Please return only the lines from the one holding "ATOM 161 O O" through the one holding "ATOM 178 C C", exactly as they appear in the records below, both ends included.

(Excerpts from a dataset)
Content starts
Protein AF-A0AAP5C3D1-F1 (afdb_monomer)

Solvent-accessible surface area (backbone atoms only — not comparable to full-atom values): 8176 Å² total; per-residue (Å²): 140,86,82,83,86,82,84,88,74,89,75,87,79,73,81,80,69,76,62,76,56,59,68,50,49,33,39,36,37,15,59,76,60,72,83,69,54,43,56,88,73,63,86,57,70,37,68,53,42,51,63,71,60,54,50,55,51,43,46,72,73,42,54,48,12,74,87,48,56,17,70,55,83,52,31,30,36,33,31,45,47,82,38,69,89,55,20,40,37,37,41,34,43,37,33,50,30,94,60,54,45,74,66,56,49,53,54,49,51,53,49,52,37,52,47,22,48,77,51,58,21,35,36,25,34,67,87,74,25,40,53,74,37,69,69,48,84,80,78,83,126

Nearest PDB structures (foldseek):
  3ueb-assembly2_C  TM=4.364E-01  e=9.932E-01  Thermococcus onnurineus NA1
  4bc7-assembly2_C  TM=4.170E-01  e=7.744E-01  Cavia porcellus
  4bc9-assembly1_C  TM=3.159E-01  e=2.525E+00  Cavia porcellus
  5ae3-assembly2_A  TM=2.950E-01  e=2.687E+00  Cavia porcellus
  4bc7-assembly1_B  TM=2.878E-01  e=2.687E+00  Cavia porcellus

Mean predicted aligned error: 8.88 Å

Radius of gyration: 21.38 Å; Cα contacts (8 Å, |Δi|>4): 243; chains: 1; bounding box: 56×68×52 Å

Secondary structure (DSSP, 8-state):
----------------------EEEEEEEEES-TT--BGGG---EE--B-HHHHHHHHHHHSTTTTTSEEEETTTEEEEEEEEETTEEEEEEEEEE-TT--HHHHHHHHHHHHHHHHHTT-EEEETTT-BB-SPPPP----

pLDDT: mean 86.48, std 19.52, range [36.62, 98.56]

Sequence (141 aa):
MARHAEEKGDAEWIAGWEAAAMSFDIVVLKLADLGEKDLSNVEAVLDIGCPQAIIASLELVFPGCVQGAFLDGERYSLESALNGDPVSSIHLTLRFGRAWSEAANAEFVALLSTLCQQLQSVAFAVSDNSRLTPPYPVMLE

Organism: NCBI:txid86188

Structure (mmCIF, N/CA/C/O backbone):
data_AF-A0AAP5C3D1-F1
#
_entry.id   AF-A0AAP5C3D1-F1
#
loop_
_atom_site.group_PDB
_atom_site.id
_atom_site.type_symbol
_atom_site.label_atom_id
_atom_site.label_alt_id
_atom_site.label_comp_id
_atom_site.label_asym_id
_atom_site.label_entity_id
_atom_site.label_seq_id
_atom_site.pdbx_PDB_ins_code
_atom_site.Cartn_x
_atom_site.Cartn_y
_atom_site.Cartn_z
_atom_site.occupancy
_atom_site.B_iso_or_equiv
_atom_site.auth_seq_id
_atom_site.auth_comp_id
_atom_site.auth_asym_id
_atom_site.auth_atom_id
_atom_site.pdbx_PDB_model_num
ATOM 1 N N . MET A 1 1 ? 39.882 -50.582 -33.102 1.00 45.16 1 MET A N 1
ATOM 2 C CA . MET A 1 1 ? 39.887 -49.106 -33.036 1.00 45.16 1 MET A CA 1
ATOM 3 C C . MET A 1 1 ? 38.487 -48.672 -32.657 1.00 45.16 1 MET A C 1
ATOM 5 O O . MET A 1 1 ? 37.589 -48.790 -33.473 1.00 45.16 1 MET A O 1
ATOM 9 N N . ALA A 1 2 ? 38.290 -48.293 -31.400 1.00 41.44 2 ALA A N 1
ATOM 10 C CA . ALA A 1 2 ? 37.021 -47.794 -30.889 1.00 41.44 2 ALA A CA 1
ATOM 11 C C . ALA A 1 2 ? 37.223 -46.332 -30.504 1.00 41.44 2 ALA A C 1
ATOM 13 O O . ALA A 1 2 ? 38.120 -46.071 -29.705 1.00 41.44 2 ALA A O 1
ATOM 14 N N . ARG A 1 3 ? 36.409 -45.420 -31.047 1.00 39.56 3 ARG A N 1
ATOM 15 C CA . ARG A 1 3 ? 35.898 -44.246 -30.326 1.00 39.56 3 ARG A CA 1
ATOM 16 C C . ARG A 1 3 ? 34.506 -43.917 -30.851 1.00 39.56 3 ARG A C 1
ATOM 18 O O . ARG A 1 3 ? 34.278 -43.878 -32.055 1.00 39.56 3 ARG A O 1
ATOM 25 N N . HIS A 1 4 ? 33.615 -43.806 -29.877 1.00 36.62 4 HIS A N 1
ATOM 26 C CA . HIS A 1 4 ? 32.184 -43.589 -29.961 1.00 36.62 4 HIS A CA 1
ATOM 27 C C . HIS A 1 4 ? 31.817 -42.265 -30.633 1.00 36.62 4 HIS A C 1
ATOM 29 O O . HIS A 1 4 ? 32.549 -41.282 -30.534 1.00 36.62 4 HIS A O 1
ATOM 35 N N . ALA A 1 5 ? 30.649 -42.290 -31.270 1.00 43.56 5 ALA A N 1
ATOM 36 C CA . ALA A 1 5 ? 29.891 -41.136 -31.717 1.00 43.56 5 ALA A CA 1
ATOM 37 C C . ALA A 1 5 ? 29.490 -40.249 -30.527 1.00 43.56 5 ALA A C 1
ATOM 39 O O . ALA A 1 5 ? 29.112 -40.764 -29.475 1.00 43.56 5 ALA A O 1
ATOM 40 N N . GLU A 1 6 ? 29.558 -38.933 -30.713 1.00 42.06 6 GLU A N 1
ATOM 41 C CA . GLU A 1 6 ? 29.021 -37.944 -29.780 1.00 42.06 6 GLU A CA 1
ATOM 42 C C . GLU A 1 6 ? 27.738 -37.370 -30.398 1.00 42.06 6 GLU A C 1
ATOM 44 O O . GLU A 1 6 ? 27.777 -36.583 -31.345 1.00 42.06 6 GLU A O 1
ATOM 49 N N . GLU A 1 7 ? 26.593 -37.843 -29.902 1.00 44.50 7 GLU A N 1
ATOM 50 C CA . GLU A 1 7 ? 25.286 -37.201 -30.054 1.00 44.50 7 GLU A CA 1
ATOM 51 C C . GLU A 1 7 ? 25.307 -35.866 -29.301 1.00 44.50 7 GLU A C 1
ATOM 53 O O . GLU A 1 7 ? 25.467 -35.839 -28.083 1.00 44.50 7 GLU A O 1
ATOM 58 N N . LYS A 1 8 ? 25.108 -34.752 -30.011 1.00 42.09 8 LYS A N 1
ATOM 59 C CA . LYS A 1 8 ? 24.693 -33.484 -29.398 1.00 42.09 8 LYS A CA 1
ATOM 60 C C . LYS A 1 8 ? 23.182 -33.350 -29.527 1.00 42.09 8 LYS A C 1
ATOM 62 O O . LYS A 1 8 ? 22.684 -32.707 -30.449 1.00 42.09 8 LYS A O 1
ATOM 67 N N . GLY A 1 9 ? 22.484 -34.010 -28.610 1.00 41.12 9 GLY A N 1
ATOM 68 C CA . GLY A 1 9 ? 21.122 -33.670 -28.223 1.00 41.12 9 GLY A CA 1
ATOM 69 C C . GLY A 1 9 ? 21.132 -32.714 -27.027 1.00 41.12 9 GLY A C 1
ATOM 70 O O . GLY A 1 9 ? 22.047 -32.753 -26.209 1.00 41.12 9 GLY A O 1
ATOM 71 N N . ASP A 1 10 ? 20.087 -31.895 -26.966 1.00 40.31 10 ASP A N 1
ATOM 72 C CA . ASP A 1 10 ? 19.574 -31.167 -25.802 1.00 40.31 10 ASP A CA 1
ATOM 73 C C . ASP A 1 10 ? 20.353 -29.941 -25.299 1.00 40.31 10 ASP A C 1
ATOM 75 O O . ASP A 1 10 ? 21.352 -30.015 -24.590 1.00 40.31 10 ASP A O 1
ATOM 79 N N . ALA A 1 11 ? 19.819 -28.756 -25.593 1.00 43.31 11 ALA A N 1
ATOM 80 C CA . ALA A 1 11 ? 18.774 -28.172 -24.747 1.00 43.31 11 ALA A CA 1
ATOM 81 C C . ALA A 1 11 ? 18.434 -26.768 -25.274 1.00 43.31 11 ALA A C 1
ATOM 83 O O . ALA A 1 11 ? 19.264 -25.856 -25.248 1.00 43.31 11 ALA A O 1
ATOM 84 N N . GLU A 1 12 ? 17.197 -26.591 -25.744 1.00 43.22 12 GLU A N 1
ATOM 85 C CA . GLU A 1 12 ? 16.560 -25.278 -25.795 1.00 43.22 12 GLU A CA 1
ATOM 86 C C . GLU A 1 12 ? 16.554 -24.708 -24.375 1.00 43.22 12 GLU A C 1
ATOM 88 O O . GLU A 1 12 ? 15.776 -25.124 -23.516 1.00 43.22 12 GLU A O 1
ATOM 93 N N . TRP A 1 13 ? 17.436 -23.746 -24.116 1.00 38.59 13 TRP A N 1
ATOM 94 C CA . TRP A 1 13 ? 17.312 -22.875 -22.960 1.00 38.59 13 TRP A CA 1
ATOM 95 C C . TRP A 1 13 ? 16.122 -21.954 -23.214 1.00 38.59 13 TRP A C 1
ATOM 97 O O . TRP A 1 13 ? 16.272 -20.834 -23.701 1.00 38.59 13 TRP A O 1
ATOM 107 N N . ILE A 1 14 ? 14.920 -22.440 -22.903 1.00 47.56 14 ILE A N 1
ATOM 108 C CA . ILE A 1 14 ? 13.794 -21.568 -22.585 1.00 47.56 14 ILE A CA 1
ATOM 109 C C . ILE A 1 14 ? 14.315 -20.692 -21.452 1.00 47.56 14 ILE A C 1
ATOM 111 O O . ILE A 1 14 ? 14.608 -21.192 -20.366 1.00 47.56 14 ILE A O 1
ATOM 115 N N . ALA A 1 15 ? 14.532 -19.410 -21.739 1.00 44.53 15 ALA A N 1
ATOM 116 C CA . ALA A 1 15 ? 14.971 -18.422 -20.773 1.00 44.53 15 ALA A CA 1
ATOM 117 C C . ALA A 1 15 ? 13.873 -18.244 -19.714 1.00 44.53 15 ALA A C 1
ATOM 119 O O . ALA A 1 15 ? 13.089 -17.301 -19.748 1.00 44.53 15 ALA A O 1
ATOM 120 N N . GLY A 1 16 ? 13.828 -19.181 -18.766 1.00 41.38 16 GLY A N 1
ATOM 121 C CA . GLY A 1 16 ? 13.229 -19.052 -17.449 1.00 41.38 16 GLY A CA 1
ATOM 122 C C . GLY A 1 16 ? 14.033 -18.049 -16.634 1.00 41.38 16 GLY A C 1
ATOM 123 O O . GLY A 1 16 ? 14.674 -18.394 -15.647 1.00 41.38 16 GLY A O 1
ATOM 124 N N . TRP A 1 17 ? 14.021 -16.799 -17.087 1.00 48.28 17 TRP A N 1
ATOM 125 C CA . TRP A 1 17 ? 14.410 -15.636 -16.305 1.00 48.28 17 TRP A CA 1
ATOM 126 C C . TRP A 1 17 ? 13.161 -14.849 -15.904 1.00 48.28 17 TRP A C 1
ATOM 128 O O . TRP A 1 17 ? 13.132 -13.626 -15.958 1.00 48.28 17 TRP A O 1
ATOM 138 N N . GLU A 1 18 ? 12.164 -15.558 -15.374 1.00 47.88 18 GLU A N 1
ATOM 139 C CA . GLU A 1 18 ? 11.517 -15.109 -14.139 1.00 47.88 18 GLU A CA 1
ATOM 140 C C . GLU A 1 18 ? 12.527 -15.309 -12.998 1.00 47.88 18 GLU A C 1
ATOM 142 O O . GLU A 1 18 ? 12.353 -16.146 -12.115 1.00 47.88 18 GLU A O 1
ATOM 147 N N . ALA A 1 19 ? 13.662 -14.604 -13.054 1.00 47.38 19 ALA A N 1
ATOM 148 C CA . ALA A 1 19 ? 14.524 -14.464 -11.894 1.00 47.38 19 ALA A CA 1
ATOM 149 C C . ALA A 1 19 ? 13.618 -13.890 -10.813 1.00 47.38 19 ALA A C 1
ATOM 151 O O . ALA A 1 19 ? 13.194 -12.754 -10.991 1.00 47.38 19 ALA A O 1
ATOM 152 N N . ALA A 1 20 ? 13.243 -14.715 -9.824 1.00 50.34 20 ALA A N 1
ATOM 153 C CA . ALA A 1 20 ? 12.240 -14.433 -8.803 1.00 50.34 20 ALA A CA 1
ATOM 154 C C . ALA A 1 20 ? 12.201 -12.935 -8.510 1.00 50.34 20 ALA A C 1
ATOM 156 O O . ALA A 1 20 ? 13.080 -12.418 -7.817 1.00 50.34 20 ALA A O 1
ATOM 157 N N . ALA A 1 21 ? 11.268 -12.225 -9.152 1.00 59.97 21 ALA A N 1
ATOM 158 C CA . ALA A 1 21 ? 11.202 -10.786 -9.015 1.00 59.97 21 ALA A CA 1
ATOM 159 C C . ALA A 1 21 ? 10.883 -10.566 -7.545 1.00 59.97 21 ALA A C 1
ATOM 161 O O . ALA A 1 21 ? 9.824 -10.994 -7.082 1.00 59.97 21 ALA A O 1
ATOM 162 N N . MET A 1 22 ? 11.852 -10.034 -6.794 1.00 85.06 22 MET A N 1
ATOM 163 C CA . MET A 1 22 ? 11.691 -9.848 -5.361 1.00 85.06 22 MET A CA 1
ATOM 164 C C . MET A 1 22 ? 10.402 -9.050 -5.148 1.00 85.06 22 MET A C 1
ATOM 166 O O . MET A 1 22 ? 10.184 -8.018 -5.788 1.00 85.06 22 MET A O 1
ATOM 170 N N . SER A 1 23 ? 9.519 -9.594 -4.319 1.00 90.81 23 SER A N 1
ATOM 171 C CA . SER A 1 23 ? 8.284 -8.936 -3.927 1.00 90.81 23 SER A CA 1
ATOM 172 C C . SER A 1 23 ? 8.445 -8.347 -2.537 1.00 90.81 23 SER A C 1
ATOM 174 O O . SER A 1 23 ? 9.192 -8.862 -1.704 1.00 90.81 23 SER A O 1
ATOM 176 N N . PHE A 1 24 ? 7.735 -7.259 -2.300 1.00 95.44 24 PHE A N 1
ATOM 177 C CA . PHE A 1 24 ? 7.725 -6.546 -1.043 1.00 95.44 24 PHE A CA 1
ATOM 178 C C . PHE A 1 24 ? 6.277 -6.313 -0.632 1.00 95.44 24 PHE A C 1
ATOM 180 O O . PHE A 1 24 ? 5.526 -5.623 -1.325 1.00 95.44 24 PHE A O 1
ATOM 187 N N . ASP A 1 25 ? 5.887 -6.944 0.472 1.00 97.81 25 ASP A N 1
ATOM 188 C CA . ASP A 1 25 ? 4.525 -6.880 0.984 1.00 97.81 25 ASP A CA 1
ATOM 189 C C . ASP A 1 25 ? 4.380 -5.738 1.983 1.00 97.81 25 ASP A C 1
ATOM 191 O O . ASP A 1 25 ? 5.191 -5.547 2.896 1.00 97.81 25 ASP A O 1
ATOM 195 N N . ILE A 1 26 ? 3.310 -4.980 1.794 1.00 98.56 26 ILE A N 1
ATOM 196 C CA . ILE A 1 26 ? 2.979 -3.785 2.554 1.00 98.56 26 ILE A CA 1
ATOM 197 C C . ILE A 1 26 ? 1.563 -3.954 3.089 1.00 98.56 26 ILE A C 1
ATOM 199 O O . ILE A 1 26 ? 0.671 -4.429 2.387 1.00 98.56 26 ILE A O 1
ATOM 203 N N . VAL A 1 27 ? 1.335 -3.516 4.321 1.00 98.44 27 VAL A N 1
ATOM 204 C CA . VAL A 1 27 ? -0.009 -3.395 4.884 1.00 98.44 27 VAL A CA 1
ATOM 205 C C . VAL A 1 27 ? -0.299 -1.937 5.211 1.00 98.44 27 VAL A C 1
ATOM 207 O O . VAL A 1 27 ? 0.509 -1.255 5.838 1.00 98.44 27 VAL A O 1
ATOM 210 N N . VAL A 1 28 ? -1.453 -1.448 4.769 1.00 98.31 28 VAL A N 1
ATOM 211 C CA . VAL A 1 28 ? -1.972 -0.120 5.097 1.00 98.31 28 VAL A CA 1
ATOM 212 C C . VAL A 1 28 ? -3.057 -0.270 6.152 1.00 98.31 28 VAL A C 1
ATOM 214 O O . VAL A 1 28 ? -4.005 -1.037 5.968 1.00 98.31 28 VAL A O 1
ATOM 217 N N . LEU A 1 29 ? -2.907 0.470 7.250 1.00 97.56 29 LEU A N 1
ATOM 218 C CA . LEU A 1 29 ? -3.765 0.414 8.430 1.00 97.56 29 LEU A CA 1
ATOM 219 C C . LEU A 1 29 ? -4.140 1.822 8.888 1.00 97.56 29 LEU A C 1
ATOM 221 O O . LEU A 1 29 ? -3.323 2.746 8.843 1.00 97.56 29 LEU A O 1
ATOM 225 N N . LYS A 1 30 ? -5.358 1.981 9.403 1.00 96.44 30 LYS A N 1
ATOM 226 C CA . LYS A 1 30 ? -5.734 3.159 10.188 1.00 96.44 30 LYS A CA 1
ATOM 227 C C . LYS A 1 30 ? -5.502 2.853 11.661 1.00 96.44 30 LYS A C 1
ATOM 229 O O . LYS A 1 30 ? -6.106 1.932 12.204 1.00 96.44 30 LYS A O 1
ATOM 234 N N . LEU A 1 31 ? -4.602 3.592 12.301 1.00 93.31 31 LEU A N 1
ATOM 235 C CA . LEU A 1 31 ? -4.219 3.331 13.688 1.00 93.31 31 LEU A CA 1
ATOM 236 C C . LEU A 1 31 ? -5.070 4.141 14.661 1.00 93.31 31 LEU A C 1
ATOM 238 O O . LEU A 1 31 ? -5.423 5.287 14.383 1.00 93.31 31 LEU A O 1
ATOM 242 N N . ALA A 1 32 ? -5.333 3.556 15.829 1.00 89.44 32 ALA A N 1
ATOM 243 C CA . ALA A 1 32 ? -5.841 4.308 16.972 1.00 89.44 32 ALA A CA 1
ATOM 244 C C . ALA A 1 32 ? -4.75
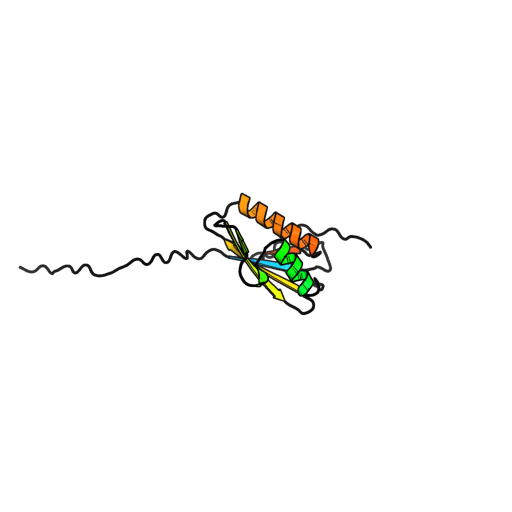1 5.215 17.582 1.00 89.44 32 ALA A C 1
ATOM 246 O O . ALA A 1 32 ? -5.046 6.340 17.979 1.00 89.44 32 ALA A O 1
ATOM 247 N N . ASP A 1 33 ? -3.493 4.752 17.601 1.00 87.31 33 ASP A N 1
ATOM 248 C CA . ASP A 1 33 ? -2.316 5.530 18.007 1.00 87.31 33 ASP A CA 1
ATOM 249 C C . ASP A 1 33 ? -1.384 5.792 16.810 1.00 87.31 33 ASP A C 1
ATOM 251 O O . ASP A 1 33 ? -0.756 4.887 16.263 1.00 87.31 33 ASP A O 1
ATOM 255 N N . LEU A 1 34 ? -1.269 7.059 16.407 1.00 84.00 34 LEU A N 1
ATOM 256 C CA . LEU A 1 34 ? -0.427 7.497 15.284 1.00 84.00 34 LEU A CA 1
ATOM 257 C C . LEU A 1 34 ? 1.063 7.595 15.624 1.00 84.00 34 LEU A C 1
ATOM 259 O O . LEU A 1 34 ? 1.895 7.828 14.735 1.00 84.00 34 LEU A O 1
Content ends
* **Exercise output**
ATOM 161 O O . ALA A 1 21 ? 9.824 -10.994 -7.082 1.00 59.97 21 ALA A O 1
ATOM 162 N N . MET A 1 22 ? 11.852 -10.034 -6.794 1.00 85.06 22 MET A N 1
ATOM 163 C CA . MET A 1 22 ? 11.691 -9.848 -5.361 1.00 85.06 22 MET A CA 1
ATOM 164 C C . MET A 1 22 ? 10.402 -9.050 -5.148 1.00 85.06 22 MET A C 1
ATOM 166 O O . MET A 1 22 ? 10.184 -8.018 -5.788 1.00 85.06 22 MET A O 1
ATOM 170 N N . SER A 1 23 ? 9.519 -9.594 -4.319 1.00 90.81 23 SER A N 1
ATOM 171 C CA . SER A 1 23 ? 8.284 -8.936 -3.927 1.00 90.81 23 SER A CA 1
ATOM 172 C C . SER A 1 23 ? 8.445 -8.347 -2.537 1.00 90.81 23 SER A C 1
ATOM 174 O O . SER A 1 23 ? 9.192 -8.862 -1.704 1.00 90.81 23 SER A O 1
ATOM 176 N N . PHE A 1 24 ? 7.735 -7.259 -2.300 1.00 95.44 24 PHE A N 1
ATOM 177 C CA . PHE A 1 24 ? 7.725 -6.546 -1.043 1.00 95.44 24 PHE A CA 1
ATOM 178 C C . PHE A 1 24 ? 6.277 -6.313 -0.632 1.00 95.44 24 PHE A C 1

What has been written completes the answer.